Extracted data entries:

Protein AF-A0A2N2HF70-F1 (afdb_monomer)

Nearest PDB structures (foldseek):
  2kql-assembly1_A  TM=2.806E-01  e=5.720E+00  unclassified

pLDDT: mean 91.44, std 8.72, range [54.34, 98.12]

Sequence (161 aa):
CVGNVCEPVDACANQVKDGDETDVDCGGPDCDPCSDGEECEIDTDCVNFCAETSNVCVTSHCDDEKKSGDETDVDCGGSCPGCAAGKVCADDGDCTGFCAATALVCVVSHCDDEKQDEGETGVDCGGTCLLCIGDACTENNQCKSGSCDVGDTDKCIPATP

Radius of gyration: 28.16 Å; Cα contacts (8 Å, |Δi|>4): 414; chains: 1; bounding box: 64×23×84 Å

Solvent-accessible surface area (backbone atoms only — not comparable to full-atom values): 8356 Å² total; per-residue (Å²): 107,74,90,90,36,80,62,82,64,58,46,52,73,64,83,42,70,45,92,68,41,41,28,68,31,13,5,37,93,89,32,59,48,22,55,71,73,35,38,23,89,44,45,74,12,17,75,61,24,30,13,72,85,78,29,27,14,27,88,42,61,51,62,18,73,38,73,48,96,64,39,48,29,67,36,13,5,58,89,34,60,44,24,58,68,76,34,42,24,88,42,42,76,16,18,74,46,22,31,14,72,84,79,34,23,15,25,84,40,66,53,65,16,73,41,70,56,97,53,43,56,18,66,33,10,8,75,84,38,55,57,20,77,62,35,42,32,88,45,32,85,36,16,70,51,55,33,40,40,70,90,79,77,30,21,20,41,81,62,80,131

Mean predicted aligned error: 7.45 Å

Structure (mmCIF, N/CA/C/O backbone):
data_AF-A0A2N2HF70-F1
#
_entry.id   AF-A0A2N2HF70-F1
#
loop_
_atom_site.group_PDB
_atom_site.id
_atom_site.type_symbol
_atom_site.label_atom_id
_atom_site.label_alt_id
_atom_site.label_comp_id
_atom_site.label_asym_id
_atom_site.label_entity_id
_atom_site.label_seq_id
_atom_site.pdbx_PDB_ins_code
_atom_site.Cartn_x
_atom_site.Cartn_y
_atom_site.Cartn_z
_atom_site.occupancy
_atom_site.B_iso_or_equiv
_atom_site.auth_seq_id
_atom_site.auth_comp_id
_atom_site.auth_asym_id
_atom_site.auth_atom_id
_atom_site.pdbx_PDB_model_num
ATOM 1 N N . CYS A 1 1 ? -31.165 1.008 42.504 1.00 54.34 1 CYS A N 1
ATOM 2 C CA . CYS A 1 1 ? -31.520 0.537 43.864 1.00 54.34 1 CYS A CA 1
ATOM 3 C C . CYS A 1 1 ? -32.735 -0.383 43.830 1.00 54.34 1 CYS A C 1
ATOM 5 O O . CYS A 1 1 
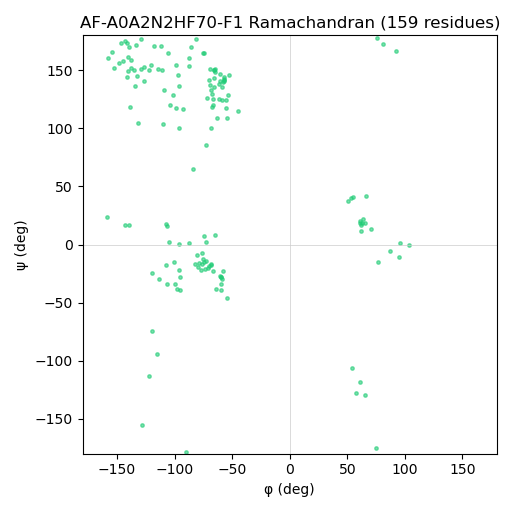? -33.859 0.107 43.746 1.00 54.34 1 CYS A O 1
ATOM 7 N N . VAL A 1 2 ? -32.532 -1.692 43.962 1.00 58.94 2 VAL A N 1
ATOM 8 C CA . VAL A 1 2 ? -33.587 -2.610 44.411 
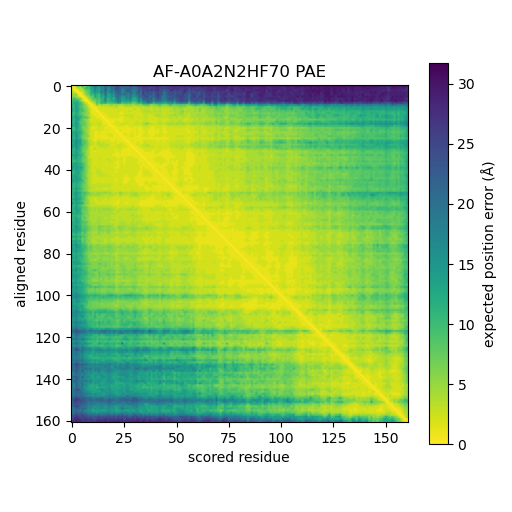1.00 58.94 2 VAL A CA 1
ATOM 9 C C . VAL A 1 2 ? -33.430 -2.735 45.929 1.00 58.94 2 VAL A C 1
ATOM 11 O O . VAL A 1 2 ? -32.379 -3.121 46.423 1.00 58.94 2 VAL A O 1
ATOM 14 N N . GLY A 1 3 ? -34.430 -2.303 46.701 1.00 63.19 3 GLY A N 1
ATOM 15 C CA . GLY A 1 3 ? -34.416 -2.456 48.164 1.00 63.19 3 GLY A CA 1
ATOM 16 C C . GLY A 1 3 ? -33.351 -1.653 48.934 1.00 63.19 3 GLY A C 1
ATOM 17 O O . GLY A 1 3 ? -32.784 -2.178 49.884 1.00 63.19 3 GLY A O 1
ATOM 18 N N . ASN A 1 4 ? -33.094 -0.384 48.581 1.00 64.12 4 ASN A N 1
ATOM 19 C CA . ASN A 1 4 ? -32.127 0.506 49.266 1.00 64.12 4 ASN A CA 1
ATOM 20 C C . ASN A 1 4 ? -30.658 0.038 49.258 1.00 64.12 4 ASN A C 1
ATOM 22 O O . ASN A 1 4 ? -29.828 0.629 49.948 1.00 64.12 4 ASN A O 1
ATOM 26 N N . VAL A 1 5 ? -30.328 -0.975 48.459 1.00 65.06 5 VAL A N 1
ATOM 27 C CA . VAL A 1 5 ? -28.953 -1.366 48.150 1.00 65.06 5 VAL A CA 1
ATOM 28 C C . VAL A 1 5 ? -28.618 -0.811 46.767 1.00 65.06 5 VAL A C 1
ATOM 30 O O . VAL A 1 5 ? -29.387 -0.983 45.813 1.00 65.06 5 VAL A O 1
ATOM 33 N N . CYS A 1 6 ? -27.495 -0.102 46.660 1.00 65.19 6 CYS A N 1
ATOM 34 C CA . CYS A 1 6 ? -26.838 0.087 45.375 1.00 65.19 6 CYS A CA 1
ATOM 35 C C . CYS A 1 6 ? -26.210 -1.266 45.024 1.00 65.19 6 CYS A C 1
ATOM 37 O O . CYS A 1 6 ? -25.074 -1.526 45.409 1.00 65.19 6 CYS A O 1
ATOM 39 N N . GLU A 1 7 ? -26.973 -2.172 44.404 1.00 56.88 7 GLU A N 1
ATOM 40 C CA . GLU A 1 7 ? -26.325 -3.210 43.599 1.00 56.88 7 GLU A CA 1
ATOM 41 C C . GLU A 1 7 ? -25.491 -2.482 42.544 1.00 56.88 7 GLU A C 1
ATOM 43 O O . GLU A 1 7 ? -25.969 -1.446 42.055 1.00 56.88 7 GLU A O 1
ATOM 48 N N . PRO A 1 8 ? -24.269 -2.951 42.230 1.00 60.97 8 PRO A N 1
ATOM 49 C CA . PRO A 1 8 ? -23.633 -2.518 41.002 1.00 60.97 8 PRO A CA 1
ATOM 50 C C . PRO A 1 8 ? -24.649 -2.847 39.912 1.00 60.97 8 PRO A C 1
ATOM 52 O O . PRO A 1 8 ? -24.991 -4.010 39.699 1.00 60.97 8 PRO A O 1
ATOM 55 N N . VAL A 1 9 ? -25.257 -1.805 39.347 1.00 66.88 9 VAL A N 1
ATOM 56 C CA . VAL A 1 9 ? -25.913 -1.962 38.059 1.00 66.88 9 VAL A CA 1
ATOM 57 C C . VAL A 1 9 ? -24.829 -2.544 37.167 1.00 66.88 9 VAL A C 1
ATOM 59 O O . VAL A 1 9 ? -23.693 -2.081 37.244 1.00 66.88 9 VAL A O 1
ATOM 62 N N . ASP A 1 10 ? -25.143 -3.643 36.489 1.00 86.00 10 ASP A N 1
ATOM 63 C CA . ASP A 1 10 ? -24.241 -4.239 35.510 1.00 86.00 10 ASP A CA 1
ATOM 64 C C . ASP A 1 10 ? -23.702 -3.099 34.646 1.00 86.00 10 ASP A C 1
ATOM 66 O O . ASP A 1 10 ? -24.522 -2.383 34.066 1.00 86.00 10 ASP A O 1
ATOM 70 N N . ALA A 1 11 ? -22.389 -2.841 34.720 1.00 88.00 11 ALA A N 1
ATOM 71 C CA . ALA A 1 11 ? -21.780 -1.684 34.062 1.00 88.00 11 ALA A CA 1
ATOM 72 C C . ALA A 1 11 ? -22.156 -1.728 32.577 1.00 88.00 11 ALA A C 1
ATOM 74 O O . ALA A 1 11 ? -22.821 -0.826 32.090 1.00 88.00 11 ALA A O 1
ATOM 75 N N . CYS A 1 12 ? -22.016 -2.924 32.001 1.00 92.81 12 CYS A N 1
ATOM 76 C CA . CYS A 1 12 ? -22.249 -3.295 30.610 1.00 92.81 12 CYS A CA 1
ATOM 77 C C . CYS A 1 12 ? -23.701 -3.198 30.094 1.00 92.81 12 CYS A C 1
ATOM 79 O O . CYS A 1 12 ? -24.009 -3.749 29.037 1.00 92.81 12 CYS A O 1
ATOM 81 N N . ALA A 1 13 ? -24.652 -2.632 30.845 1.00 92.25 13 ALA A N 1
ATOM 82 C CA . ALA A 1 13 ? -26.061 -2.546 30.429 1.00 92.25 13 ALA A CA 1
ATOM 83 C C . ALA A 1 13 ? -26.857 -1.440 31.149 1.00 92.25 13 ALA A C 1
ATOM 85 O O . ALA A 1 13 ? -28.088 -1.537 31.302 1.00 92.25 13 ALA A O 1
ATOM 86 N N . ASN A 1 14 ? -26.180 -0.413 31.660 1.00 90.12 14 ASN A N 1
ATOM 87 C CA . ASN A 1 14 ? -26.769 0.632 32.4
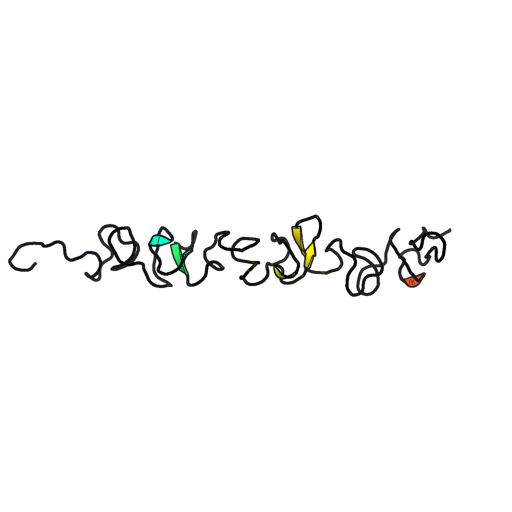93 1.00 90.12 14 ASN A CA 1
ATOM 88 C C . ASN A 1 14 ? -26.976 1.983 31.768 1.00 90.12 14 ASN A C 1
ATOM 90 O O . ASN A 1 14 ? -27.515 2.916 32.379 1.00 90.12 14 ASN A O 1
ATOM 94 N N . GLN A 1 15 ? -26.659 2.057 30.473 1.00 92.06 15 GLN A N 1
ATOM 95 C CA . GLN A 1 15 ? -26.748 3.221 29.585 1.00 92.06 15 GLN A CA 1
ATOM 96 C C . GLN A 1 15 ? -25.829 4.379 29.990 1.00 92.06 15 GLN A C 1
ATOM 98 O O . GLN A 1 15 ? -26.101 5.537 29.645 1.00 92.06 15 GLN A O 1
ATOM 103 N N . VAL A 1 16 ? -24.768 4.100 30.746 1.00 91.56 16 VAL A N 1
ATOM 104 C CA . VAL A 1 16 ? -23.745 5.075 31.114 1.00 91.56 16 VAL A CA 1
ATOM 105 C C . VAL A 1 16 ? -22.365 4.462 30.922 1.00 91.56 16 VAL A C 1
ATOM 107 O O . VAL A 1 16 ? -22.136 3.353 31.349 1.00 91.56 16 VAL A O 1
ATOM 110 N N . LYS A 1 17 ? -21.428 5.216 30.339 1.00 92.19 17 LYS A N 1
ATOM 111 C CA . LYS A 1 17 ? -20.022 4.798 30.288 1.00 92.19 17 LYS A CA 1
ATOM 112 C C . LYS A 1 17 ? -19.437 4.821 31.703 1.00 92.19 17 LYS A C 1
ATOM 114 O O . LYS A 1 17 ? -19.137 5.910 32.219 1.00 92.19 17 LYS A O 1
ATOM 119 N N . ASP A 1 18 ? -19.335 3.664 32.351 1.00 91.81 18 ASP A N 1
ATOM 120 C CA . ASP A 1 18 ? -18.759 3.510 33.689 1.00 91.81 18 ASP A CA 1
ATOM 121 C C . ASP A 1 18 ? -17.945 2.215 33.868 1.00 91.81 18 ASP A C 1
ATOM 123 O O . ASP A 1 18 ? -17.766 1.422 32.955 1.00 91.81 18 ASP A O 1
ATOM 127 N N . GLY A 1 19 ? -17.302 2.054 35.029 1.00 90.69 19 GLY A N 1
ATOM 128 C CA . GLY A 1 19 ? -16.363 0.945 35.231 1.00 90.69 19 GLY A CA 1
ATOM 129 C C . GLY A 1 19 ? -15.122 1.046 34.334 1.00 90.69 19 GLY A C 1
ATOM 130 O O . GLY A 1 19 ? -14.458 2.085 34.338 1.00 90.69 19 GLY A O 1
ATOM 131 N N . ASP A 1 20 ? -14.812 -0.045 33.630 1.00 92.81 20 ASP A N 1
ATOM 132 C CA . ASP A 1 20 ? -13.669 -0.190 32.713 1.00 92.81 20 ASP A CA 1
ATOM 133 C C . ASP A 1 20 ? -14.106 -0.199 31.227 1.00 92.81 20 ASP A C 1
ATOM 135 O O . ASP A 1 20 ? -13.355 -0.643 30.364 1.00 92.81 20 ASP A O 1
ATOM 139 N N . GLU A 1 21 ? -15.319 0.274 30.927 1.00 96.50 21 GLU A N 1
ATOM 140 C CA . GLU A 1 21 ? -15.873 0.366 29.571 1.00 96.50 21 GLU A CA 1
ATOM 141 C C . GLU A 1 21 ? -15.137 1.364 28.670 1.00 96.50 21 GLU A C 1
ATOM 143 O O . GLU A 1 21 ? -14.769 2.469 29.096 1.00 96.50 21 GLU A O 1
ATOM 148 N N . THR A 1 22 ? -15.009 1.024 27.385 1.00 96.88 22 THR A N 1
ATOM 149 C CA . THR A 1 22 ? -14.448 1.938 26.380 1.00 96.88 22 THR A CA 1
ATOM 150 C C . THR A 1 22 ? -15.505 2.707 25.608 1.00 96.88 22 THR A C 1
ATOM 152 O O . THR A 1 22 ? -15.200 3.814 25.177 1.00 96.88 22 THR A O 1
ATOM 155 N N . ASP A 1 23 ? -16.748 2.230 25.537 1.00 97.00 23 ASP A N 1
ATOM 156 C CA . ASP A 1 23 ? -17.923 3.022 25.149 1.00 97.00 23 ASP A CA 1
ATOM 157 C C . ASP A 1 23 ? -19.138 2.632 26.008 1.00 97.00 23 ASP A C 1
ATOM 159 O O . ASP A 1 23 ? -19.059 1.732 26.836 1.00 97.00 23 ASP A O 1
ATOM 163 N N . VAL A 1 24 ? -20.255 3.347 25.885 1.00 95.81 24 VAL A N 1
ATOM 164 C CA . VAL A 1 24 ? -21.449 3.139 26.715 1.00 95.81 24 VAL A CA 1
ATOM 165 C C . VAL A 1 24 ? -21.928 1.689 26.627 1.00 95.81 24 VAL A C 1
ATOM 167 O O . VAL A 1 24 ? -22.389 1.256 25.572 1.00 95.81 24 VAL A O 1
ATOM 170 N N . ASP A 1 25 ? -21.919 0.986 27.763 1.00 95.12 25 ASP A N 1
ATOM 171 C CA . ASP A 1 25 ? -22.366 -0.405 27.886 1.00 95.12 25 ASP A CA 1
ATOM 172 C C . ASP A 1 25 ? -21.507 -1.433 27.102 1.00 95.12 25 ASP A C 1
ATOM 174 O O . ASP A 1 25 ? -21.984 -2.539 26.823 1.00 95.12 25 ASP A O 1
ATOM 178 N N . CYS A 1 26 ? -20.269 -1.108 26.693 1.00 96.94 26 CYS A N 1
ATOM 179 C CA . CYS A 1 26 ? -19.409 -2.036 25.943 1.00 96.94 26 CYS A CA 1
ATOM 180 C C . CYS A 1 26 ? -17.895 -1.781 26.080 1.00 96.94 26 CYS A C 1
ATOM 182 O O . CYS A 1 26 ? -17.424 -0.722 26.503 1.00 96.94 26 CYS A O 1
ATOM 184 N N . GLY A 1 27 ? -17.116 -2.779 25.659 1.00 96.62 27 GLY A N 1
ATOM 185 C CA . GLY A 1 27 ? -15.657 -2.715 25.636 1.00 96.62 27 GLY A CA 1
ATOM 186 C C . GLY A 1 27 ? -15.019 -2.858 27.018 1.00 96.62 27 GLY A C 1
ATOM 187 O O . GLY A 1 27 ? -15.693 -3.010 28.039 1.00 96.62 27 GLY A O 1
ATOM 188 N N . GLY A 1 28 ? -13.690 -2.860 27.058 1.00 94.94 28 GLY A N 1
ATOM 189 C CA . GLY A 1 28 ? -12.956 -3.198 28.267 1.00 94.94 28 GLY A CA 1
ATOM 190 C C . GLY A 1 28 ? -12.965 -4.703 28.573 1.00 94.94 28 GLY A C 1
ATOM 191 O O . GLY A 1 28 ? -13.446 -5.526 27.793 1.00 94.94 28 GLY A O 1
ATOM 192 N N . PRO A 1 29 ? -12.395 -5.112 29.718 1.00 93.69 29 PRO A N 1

Assigned task: Copy from the line with "ATOM 174 O O" to the final line of the records, inclusive, and add nothing else.

Output:
ATOM 174 O O . ASP A 1 25 ? -21.984 -2.539 26.823 1.00 95.12 25 ASP A O 1
ATOM 178 N N . CYS A 1 26 ? -20.269 -1.108 26.693 1.00 96.94 26 CYS A N 1
ATOM 179 C CA . CYS A 1 26 ? -19.409 -2.036 25.943 1.00 96.94 26 CYS A CA 1
ATOM 180 C C . CYS A 1 26 ? -17.895 -1.781 26.080 1.00 96.94 26 CYS A C 1
ATOM 182 O O . CYS A 1 26 ? -17.424 -0.722 26.503 1.00 96.94 26 CYS A O 1
ATOM 184 N N . GLY A 1 27 ? -17.116 -2.779 25.659 1.00 96.62 27 GLY A N 1
ATOM 185 C CA . GLY A 1 27 ? -15.657 -2.715 25.636 1.00 96.62 27 GLY A CA 1
ATOM 186 C C . GLY A 1 27 ? -15.019 -2.858 27.018 1.00 96.62 27 GLY A C 1
ATOM 187 O O . GLY A 1 27 ? -15.693 -3.010 28.039 1.00 96.62 27 GLY A O 1
ATOM 188 N N . GLY A 1 28 ? -13.690 -2.860 27.058 1.00 94.94 28 GLY A N 1
ATOM 189 C CA . GLY A 1 28 ? -12.956 -3.198 28.267 1.00 94.94 28 GLY A CA 1
ATOM 190 C C . GLY A 1 28 ? -12.965 -4.703 28.573 1.00 94.94 28 GLY A C 1
ATOM 191 O O . GLY A 1 28 ? -13.446 -5.526 27.793 1.00 94.94 28 GLY A O 1
ATOM 192 N N . PRO A 1 29 ? -12.395 -5.112 29.718 1.00 93.69 29 PRO A N 1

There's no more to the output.